A fourth person, David, is featured prominently during the movie's middle third, and it feels like a bit of a cheat, given that David's story (his penis destroyed during circumcision, his parents were urged to raise him as a girl) is lifted liberally from reporting done by NBC's "Dateline." There was so much archival TV footage from David's tragic tale that I wondered whether I shouldn't just go watch that instead of this movie.

But that should not overshadow the benefits of this insightful and educational documentary that proves how ludicrous it is to insist on a strict binary interpretation of sex and gender. Julia Cohen (the biodocs "RBG" and "Julia") balances an upbeat attitude with a properly sober understanding of the challenges faced by the three main protagonists and the workmanlike ways in which they forge their paths in life. She sets the right tone with an opening montage of wacky gender-reveal stunts. But we have to take at least a half-grade off for the execrably bland cover versions of songs like "Born to Run" and "Our Lips Are Sealed," which create a distraction. And the latter one really clangs when you consider the unintentional double entendre it elicits.

16 January 2024

Confused Couples

 

FINGERNAILS (B+) - Christos Nikou follows up the elegant "Apples" with this droll pseudo-sci-fi examination of the complicated ways in which we fall in love -- or want to be assured that we have fallen in love with the right partner.

Jessie Buckley and Riz Ahmed are wonderfully melancholy as co-workers at a company that has cornered the market on the new science that can definitively determine whether two people are in love. The Love Institute (run by an eccentric owner played by a morose Luke Wilson) trains couples in boosting their intimacy in order to maximize their odds of scoring 100 percent on the love-match test. (Chuck Woolery is not involved this time.) If the couple score a 50 percent, that means only one person is in love with the other. If it's a zero, neither is in love. Those are the only three options. The test involves pulling off a fingernail of each person (commitment!) and putting the stubs into a machine that looks like a microwave oven, with results appearing within minutes.

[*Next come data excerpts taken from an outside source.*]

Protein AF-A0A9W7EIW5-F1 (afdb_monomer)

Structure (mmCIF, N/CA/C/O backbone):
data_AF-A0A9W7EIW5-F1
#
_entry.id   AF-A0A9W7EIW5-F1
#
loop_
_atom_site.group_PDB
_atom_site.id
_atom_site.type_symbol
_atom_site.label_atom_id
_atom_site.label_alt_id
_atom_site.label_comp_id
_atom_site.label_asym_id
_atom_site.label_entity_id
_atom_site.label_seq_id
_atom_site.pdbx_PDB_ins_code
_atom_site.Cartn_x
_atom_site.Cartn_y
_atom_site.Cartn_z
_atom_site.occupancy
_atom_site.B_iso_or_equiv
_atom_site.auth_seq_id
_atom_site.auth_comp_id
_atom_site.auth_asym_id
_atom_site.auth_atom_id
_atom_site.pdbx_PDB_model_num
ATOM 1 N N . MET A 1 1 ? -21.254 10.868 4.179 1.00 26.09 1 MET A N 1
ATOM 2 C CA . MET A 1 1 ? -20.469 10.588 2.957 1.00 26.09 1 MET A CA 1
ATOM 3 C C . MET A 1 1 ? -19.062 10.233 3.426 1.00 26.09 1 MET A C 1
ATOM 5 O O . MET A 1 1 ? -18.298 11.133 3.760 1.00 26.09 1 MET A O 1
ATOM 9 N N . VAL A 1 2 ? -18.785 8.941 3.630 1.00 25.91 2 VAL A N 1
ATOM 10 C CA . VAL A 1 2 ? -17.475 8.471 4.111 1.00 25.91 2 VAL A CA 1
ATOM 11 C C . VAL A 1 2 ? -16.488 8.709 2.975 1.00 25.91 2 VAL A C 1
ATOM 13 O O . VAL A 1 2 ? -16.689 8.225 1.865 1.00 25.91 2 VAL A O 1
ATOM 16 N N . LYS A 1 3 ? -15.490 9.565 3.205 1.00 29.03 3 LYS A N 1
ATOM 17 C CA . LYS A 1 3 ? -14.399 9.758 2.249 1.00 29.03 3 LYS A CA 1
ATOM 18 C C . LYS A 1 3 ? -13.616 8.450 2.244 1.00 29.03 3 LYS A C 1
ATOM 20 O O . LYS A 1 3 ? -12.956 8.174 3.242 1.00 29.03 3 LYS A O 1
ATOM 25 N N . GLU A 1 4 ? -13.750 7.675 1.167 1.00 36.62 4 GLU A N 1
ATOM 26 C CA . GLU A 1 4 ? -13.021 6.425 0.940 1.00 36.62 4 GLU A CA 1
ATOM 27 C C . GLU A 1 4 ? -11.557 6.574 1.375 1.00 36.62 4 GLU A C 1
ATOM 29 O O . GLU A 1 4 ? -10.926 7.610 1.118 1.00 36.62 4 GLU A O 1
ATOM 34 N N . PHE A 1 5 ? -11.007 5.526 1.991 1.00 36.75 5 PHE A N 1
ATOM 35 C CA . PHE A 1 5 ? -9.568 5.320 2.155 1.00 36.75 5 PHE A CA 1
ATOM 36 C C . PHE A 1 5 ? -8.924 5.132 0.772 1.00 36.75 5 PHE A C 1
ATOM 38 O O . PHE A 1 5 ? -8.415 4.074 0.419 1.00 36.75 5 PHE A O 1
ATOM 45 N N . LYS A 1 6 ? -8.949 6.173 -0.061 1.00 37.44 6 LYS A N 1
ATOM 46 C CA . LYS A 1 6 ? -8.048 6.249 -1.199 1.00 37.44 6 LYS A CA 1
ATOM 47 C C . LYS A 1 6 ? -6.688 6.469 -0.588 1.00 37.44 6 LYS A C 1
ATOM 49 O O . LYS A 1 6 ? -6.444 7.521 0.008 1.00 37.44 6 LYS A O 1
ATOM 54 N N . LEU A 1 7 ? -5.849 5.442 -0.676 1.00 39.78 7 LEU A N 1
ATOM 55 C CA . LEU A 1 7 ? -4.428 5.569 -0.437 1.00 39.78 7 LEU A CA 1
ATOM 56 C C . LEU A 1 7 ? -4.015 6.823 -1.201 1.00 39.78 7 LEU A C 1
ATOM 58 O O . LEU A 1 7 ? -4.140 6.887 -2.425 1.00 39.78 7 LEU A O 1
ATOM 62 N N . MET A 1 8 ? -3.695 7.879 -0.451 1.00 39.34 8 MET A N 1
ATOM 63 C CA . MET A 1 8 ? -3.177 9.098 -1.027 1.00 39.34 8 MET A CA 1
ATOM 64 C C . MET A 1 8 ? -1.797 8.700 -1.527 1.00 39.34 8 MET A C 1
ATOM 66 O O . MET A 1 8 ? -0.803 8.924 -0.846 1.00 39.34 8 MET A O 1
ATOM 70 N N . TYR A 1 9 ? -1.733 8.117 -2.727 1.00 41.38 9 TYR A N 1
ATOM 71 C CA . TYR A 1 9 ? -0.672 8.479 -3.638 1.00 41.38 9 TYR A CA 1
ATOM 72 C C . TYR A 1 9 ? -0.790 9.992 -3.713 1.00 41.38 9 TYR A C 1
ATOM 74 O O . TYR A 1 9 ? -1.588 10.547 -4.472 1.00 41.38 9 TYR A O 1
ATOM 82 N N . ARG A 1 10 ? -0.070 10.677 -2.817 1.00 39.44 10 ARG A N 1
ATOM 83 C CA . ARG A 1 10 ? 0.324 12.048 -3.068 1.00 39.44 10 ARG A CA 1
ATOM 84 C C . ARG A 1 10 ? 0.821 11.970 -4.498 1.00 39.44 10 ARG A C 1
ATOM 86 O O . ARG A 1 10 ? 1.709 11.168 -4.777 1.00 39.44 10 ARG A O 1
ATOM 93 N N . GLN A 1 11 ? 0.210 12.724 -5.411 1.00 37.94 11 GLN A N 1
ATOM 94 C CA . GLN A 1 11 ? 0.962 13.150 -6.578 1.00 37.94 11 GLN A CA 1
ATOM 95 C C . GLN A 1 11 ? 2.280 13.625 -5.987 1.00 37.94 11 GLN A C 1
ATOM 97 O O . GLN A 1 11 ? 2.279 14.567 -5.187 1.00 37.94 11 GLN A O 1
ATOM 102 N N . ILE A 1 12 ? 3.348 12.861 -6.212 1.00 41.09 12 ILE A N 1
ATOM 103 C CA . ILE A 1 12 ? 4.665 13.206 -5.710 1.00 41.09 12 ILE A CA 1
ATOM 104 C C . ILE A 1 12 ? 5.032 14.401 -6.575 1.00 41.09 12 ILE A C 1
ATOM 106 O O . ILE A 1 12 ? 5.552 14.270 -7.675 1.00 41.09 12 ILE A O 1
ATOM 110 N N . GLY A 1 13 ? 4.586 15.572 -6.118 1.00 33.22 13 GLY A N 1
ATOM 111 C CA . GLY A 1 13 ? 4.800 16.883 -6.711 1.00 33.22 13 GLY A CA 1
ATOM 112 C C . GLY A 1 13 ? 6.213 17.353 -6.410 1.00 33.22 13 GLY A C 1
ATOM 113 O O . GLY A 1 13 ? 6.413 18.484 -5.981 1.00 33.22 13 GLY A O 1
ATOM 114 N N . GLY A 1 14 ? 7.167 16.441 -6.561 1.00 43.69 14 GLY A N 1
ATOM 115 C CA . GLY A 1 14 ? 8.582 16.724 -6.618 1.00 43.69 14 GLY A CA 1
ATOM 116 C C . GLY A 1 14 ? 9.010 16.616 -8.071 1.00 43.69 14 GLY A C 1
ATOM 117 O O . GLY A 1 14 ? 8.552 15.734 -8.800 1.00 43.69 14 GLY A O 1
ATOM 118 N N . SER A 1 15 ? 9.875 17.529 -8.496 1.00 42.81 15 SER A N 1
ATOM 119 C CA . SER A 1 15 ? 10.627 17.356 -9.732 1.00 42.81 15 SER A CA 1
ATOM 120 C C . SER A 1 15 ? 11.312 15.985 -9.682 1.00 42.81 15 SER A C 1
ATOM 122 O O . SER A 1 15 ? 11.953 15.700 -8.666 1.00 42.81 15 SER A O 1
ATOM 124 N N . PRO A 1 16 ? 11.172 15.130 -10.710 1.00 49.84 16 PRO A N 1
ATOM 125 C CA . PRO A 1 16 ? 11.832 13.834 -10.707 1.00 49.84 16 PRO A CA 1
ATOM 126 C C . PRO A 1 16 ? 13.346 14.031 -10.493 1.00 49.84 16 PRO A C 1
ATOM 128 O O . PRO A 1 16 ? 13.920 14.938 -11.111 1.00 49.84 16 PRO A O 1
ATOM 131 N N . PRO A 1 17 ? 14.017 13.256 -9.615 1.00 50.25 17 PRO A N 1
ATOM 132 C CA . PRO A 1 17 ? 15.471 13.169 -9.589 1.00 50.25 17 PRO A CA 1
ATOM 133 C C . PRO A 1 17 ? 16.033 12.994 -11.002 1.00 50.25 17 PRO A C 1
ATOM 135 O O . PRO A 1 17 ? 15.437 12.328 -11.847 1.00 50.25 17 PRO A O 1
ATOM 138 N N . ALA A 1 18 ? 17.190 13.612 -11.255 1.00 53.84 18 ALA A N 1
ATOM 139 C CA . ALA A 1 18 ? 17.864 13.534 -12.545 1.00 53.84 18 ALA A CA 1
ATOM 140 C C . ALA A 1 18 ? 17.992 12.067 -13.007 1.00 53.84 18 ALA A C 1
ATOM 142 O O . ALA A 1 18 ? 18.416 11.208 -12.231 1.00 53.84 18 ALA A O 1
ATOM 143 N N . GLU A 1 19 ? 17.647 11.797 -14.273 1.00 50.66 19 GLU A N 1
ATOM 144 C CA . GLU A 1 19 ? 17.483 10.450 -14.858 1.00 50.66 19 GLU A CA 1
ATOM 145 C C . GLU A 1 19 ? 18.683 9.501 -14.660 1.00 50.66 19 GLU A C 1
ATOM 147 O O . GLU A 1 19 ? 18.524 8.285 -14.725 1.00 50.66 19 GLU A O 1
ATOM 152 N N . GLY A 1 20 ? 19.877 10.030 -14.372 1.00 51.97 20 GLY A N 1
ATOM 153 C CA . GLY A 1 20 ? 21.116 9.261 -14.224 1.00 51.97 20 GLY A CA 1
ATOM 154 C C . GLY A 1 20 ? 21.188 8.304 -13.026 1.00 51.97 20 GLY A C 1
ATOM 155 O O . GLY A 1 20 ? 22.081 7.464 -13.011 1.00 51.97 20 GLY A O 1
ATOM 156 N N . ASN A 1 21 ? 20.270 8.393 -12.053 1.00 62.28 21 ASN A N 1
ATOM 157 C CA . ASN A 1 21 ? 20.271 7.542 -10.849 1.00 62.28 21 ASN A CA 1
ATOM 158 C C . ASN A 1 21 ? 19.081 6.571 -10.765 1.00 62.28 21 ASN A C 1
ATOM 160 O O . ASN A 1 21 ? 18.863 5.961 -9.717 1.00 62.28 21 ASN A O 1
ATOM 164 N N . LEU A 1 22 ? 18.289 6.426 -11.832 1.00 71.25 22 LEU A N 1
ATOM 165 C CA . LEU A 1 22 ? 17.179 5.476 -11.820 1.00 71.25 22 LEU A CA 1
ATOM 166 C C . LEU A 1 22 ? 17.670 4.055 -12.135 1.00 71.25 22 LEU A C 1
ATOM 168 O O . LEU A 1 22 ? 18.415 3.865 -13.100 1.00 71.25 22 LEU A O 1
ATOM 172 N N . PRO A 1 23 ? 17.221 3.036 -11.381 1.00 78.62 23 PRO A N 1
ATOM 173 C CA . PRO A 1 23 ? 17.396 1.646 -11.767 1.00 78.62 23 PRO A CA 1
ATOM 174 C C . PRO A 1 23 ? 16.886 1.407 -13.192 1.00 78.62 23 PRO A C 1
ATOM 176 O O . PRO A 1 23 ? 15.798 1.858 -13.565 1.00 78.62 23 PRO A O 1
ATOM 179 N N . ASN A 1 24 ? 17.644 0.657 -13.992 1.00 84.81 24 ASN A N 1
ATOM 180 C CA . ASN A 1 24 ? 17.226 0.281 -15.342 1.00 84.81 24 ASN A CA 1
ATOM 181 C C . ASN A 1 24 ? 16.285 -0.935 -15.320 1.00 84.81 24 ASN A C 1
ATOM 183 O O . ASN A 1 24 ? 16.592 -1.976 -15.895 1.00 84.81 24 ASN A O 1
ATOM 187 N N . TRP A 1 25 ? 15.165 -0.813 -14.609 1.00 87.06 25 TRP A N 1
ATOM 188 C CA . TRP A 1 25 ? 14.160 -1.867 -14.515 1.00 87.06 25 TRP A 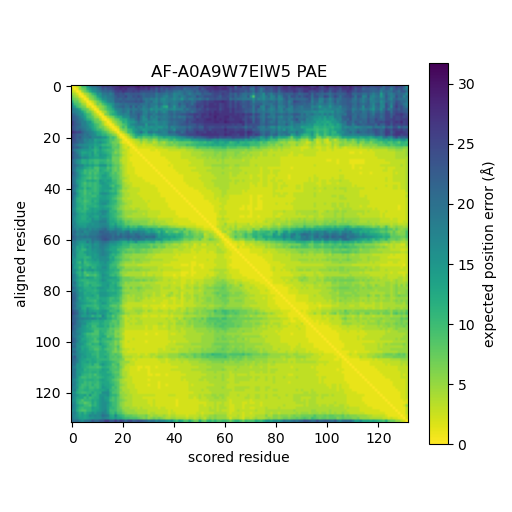CA 1
ATOM 189 C C . TRP A 1 25 ? 13.346 -1.991 -15.800 1.00 87.06 25 TRP A C 1
ATOM 191 O O . TRP A 1 25 ? 13.018 -1.000 -16.459 1.00 87.06 25 TRP A O 1
ATOM 201 N N . SER A 1 26 ? 12.981 -3.224 -16.116 1.00 91.44 26 SER A N 1
ATOM 202 C CA . SER A 1 26 ? 11.908 -3.569 -17.038 1.00 91.44 26 SER A CA 1
ATOM 203 C C . SER A 1 26 ? 10.531 -3.274 -16.428 1.00 91.44 26 SER A C 1
ATOM 205 O O . SER A 1 26 ? 10.379 -3.099 -15.217 1.00 91.44 26 SER A O 1
ATOM 207 N N . ILE A 1 27 ? 9.497 -3.256 -17.277 1.00 91.00 27 ILE A N 1
ATOM 208 C CA . ILE A 1 27 ? 8.0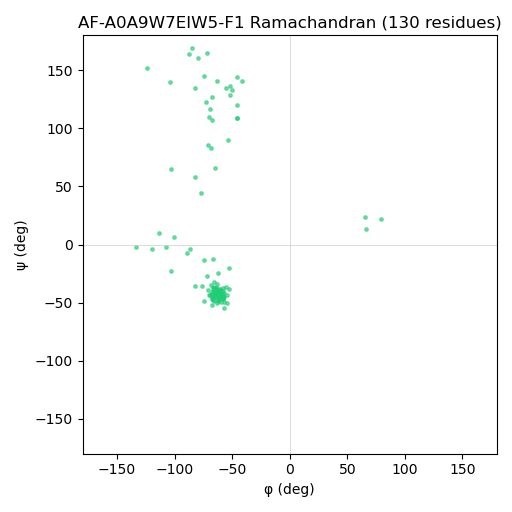99 -3.126 -16.835 1.00 91.00 27 ILE A CA 1
ATOM 209 C C . ILE A 1 27 ? 7.721 -4.264 -15.873 1.00 91.00 27 ILE A C 1
ATOM 211 O O . ILE A 1 27 ? 7.006 -4.024 -14.907 1.00 91.00 27 ILE A O 1
ATOM 215 N N . ASP A 1 28 ? 8.210 -5.485 -16.112 1.00 92.69 28 ASP A N 1
ATOM 216 C CA . ASP A 1 28 ? 7.899 -6.651 -15.276 1.00 92.69 28 ASP A CA 1
ATOM 217 C C . ASP A 1 28 ? 8.528 -6.536 -13.885 1.00 92.69 28 ASP A C 1
ATOM 219 O O . ASP A 1 28 ? 7.859 -6.787 -12.883 1.00 92.69 28 ASP A O 1
ATOM 223 N N . GLU A 1 29 ? 9.785 -6.089 -13.811 1.00 90.88 29 GLU A N 1
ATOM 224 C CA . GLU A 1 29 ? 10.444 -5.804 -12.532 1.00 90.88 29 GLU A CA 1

Buckley's Anna is in a 100 percent relationship with Ryan (the ubiquitous Jeremy Allen White), but their coupling has grown humdrum, and Anna is starting to question the science and her own heart. She tries to nudge Ryan with some of the exercises she has learned during her training, but he is complacent, contentedly set for life. Anna soon grows close with Amir (Ahmed), her hangdog workmate who is apparently faking a relationship with Natasha (Annie Murphy is a fun cameo) while devoting his energies to the couples who depend on him to get them in the right space to hopefully ace the test.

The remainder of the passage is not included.